Texto: Júlio César Pereira Júnior

 

Meu pai completou 75 anos de idade esses dias. Na mesa do almoço de comemoração, apenas ele, minha mãe, irmão, minha filha, de 17anos, e eu.

Minha filha mudou-se recentemente para uma cidade pequena e está morando em um ambiente rural. Ruas de terra, vai de bicicleta para a escola, verde presente.

É a primeira vez que os avós e a neta se encontram desde a mudança. Estão curiosos para saber de tudo. O que come, como é a casa, o namorado, a escola. No meio da conversa, meu pai pergunta se há muitos passarinhos na região. A pergunta vem com ironia. Minha filha capta:

“Sim! E estão todos soltos, viu vô!!!?”, ela diz sorrindo.

Ele sorri de volta: “Levarei o alçapão quando for te visitar”. Seguido dos emojis de gargalhada.

Meu pai é da geração em que o hábito de engaiolar pássaros era bastante presente. Essa prática perdeu força na minha. E, para a geração de minha filha, soa um absurdo.
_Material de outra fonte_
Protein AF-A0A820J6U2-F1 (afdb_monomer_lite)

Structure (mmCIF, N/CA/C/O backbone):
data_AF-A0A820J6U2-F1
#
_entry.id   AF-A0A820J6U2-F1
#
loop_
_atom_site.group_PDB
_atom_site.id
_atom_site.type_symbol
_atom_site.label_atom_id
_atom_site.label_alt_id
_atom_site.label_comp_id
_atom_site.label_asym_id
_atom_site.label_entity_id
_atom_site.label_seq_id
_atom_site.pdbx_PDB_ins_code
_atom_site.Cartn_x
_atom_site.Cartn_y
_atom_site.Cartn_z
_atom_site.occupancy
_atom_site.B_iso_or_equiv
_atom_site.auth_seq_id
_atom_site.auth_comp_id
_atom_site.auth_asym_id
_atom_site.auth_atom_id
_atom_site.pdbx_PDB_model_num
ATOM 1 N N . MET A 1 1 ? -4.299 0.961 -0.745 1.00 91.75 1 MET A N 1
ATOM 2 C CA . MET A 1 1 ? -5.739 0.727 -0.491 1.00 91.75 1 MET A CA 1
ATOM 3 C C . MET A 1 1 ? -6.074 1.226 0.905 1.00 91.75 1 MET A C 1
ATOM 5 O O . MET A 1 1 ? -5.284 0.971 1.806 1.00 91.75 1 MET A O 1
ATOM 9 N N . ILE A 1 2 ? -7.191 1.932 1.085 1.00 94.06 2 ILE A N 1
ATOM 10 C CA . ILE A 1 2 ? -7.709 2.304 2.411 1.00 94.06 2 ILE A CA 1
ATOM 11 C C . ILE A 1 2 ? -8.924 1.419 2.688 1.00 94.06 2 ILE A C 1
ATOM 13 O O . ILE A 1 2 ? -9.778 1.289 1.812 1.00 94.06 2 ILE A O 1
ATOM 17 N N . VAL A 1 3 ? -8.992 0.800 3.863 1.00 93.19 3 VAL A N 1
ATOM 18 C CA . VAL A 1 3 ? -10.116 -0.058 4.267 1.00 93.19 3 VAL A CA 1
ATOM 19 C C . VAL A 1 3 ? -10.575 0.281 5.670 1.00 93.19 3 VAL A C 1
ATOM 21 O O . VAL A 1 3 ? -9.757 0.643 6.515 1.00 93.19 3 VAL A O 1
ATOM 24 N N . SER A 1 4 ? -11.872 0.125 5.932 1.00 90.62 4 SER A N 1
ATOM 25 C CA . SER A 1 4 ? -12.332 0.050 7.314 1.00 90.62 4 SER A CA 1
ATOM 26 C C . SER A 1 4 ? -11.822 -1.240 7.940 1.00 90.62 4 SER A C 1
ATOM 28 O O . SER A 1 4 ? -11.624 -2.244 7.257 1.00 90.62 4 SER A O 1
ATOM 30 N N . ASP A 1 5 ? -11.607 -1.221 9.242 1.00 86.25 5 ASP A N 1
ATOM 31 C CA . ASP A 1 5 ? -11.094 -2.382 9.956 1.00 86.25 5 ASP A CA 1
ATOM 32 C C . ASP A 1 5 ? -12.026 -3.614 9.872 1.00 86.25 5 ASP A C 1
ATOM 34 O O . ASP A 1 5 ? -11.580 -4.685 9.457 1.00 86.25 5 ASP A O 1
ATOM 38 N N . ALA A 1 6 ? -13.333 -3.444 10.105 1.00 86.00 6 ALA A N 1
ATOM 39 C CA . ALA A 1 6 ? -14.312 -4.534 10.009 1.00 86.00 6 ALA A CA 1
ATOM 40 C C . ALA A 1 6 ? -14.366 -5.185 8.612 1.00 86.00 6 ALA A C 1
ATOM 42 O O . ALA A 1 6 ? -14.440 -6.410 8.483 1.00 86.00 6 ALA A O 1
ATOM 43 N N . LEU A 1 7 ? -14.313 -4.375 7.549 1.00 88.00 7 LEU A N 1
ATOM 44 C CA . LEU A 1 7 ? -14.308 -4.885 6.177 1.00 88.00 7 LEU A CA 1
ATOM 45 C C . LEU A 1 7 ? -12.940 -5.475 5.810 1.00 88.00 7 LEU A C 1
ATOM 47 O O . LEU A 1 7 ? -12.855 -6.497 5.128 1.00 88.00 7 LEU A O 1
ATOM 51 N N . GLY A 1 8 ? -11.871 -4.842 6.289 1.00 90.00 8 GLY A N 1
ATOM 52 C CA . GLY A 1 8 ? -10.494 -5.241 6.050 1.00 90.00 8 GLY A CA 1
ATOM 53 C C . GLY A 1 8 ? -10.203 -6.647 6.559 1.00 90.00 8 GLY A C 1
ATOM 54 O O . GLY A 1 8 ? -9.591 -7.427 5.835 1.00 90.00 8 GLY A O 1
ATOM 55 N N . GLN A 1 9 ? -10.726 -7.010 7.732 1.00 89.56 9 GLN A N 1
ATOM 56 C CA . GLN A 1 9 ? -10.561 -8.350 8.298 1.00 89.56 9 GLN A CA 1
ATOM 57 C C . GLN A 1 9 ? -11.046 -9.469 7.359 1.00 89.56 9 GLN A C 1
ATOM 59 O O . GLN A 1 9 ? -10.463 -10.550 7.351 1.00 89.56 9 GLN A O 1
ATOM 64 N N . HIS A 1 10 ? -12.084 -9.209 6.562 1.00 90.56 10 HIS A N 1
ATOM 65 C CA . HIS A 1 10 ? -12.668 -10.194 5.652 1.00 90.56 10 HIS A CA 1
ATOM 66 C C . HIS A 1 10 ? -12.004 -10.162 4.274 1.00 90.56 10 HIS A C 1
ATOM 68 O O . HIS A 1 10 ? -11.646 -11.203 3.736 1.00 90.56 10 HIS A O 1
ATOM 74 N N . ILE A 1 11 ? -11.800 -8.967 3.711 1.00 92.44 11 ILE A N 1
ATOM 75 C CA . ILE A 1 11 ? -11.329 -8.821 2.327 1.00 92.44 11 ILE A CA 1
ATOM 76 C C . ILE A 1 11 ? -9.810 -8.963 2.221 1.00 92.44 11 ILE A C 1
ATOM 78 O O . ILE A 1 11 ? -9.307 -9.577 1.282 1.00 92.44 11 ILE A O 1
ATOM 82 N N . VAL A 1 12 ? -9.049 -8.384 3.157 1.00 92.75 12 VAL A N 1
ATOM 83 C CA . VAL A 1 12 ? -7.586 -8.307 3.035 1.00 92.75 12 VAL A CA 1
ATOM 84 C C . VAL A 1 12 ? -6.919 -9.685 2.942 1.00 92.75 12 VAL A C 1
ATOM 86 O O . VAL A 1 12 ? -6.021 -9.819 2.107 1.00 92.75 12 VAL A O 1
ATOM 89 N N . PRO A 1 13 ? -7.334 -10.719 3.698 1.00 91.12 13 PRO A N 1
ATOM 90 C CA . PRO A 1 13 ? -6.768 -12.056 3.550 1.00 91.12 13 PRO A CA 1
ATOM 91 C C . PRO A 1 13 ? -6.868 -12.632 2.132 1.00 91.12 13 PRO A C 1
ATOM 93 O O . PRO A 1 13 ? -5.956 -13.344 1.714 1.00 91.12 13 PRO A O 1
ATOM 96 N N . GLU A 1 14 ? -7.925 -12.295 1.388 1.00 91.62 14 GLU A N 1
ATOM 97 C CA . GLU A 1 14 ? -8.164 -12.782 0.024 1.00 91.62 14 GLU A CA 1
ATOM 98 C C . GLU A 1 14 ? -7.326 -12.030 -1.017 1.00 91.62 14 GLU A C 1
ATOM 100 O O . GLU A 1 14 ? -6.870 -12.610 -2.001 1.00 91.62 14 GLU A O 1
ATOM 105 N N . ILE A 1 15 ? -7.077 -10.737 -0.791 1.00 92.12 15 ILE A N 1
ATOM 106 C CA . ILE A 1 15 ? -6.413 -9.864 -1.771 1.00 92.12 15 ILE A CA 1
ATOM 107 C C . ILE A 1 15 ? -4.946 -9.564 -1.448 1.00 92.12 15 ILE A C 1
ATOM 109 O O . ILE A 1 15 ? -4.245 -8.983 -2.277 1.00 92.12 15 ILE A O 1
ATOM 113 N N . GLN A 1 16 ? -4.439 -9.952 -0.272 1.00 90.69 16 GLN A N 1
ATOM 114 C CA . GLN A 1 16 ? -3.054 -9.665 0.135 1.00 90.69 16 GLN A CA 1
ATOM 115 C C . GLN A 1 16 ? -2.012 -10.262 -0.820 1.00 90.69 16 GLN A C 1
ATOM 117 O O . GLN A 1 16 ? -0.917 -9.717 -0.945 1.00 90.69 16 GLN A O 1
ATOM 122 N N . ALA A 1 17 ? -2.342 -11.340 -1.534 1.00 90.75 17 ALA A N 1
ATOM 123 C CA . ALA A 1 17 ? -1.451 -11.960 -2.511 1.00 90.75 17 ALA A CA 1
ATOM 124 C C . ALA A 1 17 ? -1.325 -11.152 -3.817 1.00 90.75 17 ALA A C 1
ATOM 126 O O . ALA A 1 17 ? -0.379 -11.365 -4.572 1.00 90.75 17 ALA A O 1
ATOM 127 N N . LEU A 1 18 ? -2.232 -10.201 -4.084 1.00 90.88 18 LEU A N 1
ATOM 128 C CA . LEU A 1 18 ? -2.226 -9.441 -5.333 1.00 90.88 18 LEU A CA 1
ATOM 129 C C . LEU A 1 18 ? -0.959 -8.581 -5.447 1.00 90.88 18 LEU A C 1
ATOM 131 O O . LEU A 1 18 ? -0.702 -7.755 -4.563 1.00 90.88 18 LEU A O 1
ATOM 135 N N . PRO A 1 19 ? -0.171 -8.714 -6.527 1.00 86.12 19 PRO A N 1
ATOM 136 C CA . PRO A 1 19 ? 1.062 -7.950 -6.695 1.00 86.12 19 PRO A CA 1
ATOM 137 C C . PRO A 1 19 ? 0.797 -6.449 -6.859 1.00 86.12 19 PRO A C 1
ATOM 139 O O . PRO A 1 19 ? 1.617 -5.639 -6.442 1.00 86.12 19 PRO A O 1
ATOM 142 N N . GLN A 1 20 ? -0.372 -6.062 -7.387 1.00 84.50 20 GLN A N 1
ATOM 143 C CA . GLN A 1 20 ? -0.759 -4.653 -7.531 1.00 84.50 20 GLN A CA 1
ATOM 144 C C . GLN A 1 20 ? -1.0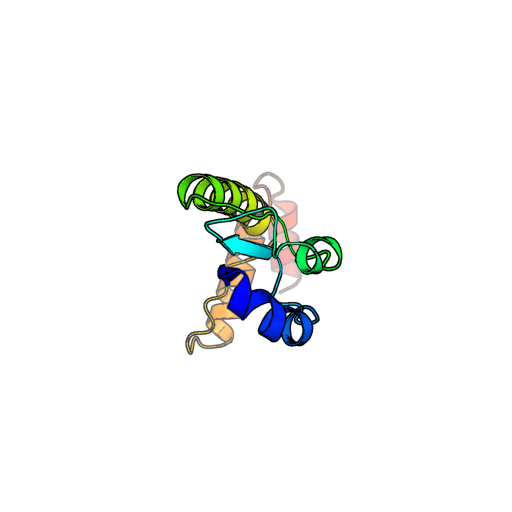67 -3.992 -6.179 1.00 84.50 20 GLN A C 1
ATOM 146 O O . GLN A 1 20 ? -1.043 -2.768 -6.050 1.00 84.50 20 GLN A O 1
ATOM 151 N N . LEU A 1 21 ? -1.370 -4.791 -5.152 1.00 90.00 21 LEU A N 1
ATOM 152 C CA . LEU A 1 21 ? -1.632 -4.291 -3.814 1.00 90.00 21 LEU A CA 1
ATOM 153 C C . LEU A 1 21 ? -0.306 -4.118 -3.071 1.00 90.00 21 LEU A C 1
ATOM 155 O O . LEU A 1 21 ? 0.199 -5.057 -2.458 1.00 90.00 21 LEU A O 1
ATOM 159 N N . LEU A 1 22 ? 0.248 -2.908 -3.132 1.00 88.88 22 LEU A N 1
ATOM 160 C CA . LEU A 1 22 ? 1.534 -2.576 -2.508 1.00 88.88 22 LEU A CA 1
ATOM 161 C C . LEU A 1 22 ? 1.409 -2.215 -1.027 1.00 88.88 22 LEU A C 1
ATOM 163 O O . LEU A 1 22 ? 2.329 -2.430 -0.242 1.00 88.88 22 LEU A O 1
ATOM 167 N N . SER A 1 23 ? 0.302 -1.586 -0.634 1.00 91.75 23 SER A N 1
ATOM 168 C CA . SER A 1 23 ? 0.139 -1.042 0.716 1.00 91.75 23 SER A CA 1
ATOM 169 C C . SER A 1 23 ? -1.329 -0.929 1.108 1.00 91.75 23 SER A C 1
ATOM 171 O O . SER A 1 23 ? -2.186 -0.552 0.297 1.00 91.75 23 SER A O 1
ATOM 173 N N . ILE A 1 24 ? -1.606 -1.242 2.370 1.00 93.62 24 ILE A N 1
ATOM 174 C CA . ILE A 1 24 ? -2.929 -1.220 2.990 1.00 93.62 24 ILE A CA 1
ATOM 175 C C . ILE A 1 24 ? -2.871 -0.297 4.206 1.00 93.62 24 ILE A C 1
ATOM 177 O O . ILE A 1 24 ? -2.007 -0.456 5.069 1.00 93.62 24 ILE A O 1
ATOM 181 N N . TYR A 1 25 ? -3.800 0.651 4.273 1.00 94.06 25 TYR A N 1
ATOM 182 C CA . TYR A 1 25 ? -3.992 1.540 5.416 1.00 94.06 25 TYR A CA 1
ATOM 183 C C . TYR A 1 25 ? -5.365 1.248 5.995 1.00 94.06 25 TYR A C 1
ATOM 185 O O . TYR A 1 25 ? -6.367 1.258 5.276 1.00 94.06 25 TYR A O 1
ATOM 193 N N . VAL A 1 26 ? -5.405 0.952 7.285 1.00 92.81 26 VAL A N 1
ATOM 194 C CA . VAL A 1 26 ? -6.649 0.603 7.964 1.00 92.81 26 VAL A CA 1
ATOM 195 C C . VAL A 1 26 ? -7.161 1.836 8.698 1.00 92.81 26 VAL A C 1
ATOM 197 O O . VAL A 1 26 ? -6.409 2.477 9.430 1.00 92.81 26 VAL A O 1
ATOM 200 N N . PHE A 1 27 ? -8.427 2.181 8.490 1.00 91.50 27 PHE A N 1
ATOM 201 C CA . PHE A 1 27 ? -9.104 3.292 9.150 1.00 91.50 27 PHE A CA 1
ATOM 202 C C . PHE A 1 27 ? -10.130 2.748 10.152 1.00 91.50 27 PHE A C 1
ATOM 204 O O . PHE A 1 27 ? -10.993 1.946 9.787 1.00 91.50 27 PHE A O 1
ATOM 211 N N . CYS A 1 28 ? -10.007 3.127 11.423 1.00 87.56 28 CYS A N 1
ATOM 212 C CA . CYS A 1 28 ? -10.856 2.623 12.501 1.00 87.56 28 CYS A CA 1
ATOM 213 C C . CYS A 1 28 ? -10.901 3.594 13.678 1.00 87.56 28 CYS A C 1
ATOM 215 O O . CYS A 1 28 ? -9.853 4.051 14.124 1.00 87.56 28 CYS A O 1
ATOM 217 N N . ASP A 1 29 ? -12.089 3.815 14.238 1.00 81.81 29 ASP A N 1
ATOM 218 C CA . ASP A 1 29 ? -12.287 4.676 15.409 1.00 81.81 29 ASP A CA 1
ATOM 219 C C . ASP A 1 29 ? -11.660 4.109 16.693 1.00 81.81 29 ASP A C 1
ATOM 221 O O . ASP A 1 29 ? -11.345 4.867 17.610 1.00 81.81 29 ASP A O 1
ATOM 225 N N . ASN A 1 30 ? -11.455 2.788 16.783 1.00 78.00 30 ASN A N 1
ATOM 226 C CA . ASN A 1 30 ? -11.007 2.143 18.016 1.00 78.00 30 ASN A CA 1
ATOM 227 C C . ASN A 1 30 ? -9.865 1.146 17.779 1.00 78.00 30 ASN A C 1
ATOM 229 O O . ASN A 1 30 ? -10.063 0.025 17.309 1.00 78.00 30 ASN A O 1
ATOM 233 N N . GLN A 1 31 ? -8.641 1.554 18.126 1.00 68.81 31 GLN A N 1
ATOM 234 C CA . GLN A 1 31 ? -7.435 0.807 17.764 1.00 68.81 31 GLN A CA 1
ATOM 235 C C . GLN A 1 31 ? -7.245 -0.522 18.514 1.00 68.81 31 GLN A C 1
ATOM 237 O O . GLN A 1 31 ? -6.524 -1.401 18.051 1.00 68.81 31 GLN A O 1
ATOM 242 N N . SER A 1 32 ? -7.862 -0.693 19.679 1.00 67.12 32 SER A N 1
ATOM 243 C CA . SER A 1 32 ? -7.484 -1.758 20.615 1.00 67.12 32 SER A CA 1
ATOM 244 C C . SER A 1 32 ? -8.186 -3.099 20.388 1.00 67.12 32 SER A C 1
ATOM 246 O O . SER A 1 32 ? -7.609 -4.135 20.713 1.00 67.12 32 SER A O 1
ATOM 248 N N . ILE A 1 33 ? -9.401 -3.110 19.832 1.00 63.00 33 ILE A N 1
ATOM 249 C CA . ILE A 1 33 ? -10.250 -4.317 19.833 1.00 63.00 33 ILE A CA 1
ATOM 250 C C . ILE A 1 33 ? -10.084 -5.151 18.555 1.00 63.00 33 ILE A C 1
ATOM 252 O O . ILE A 1 33 ? -10.189 -6.373 18.602 1.00 63.00 33 ILE A O 1
ATOM 256 N N . HIS A 1 34 ? -9.756 -4.524 17.426 1.00 62.09 34 HIS A N 1
ATOM 257 C CA . HIS A 1 34 ? -9.896 -5.184 16.127 1.00 62.09 34 HIS A CA 1
ATOM 258 C C . HIS A 1 34 ? -8.610 -5.266 15.286 1.00 62.09 34 HIS A C 1
ATOM 260 O O . HIS A 1 34 ? -8.587 -5.912 14.249 1.00 62.09 34 HIS A O 1
ATOM 266 N N . GLN A 1 35 ? -7.480 -4.735 15.760 1.00 70.69 35 GLN A N 1
ATOM 267 C CA . GLN A 1 35 ? -6.234 -4.678 14.977 1.00 70.69 35 GLN A CA 1
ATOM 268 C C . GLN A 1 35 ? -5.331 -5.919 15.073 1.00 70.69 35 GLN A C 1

Em meio a este clima ameno, meu pai traz a história de um amigo, que teria passado pela experiência de ver um pássaro de estimação retornar para a gaiola, pouco tempo depois de ter sido colocado em liberdade, em uma chácara. Ao que a neta lhe responde: “Claro, né vô!? Ele passou a vida inteira na gaiola. Se transformou no seu habitat seguro. É o que ele conhece!”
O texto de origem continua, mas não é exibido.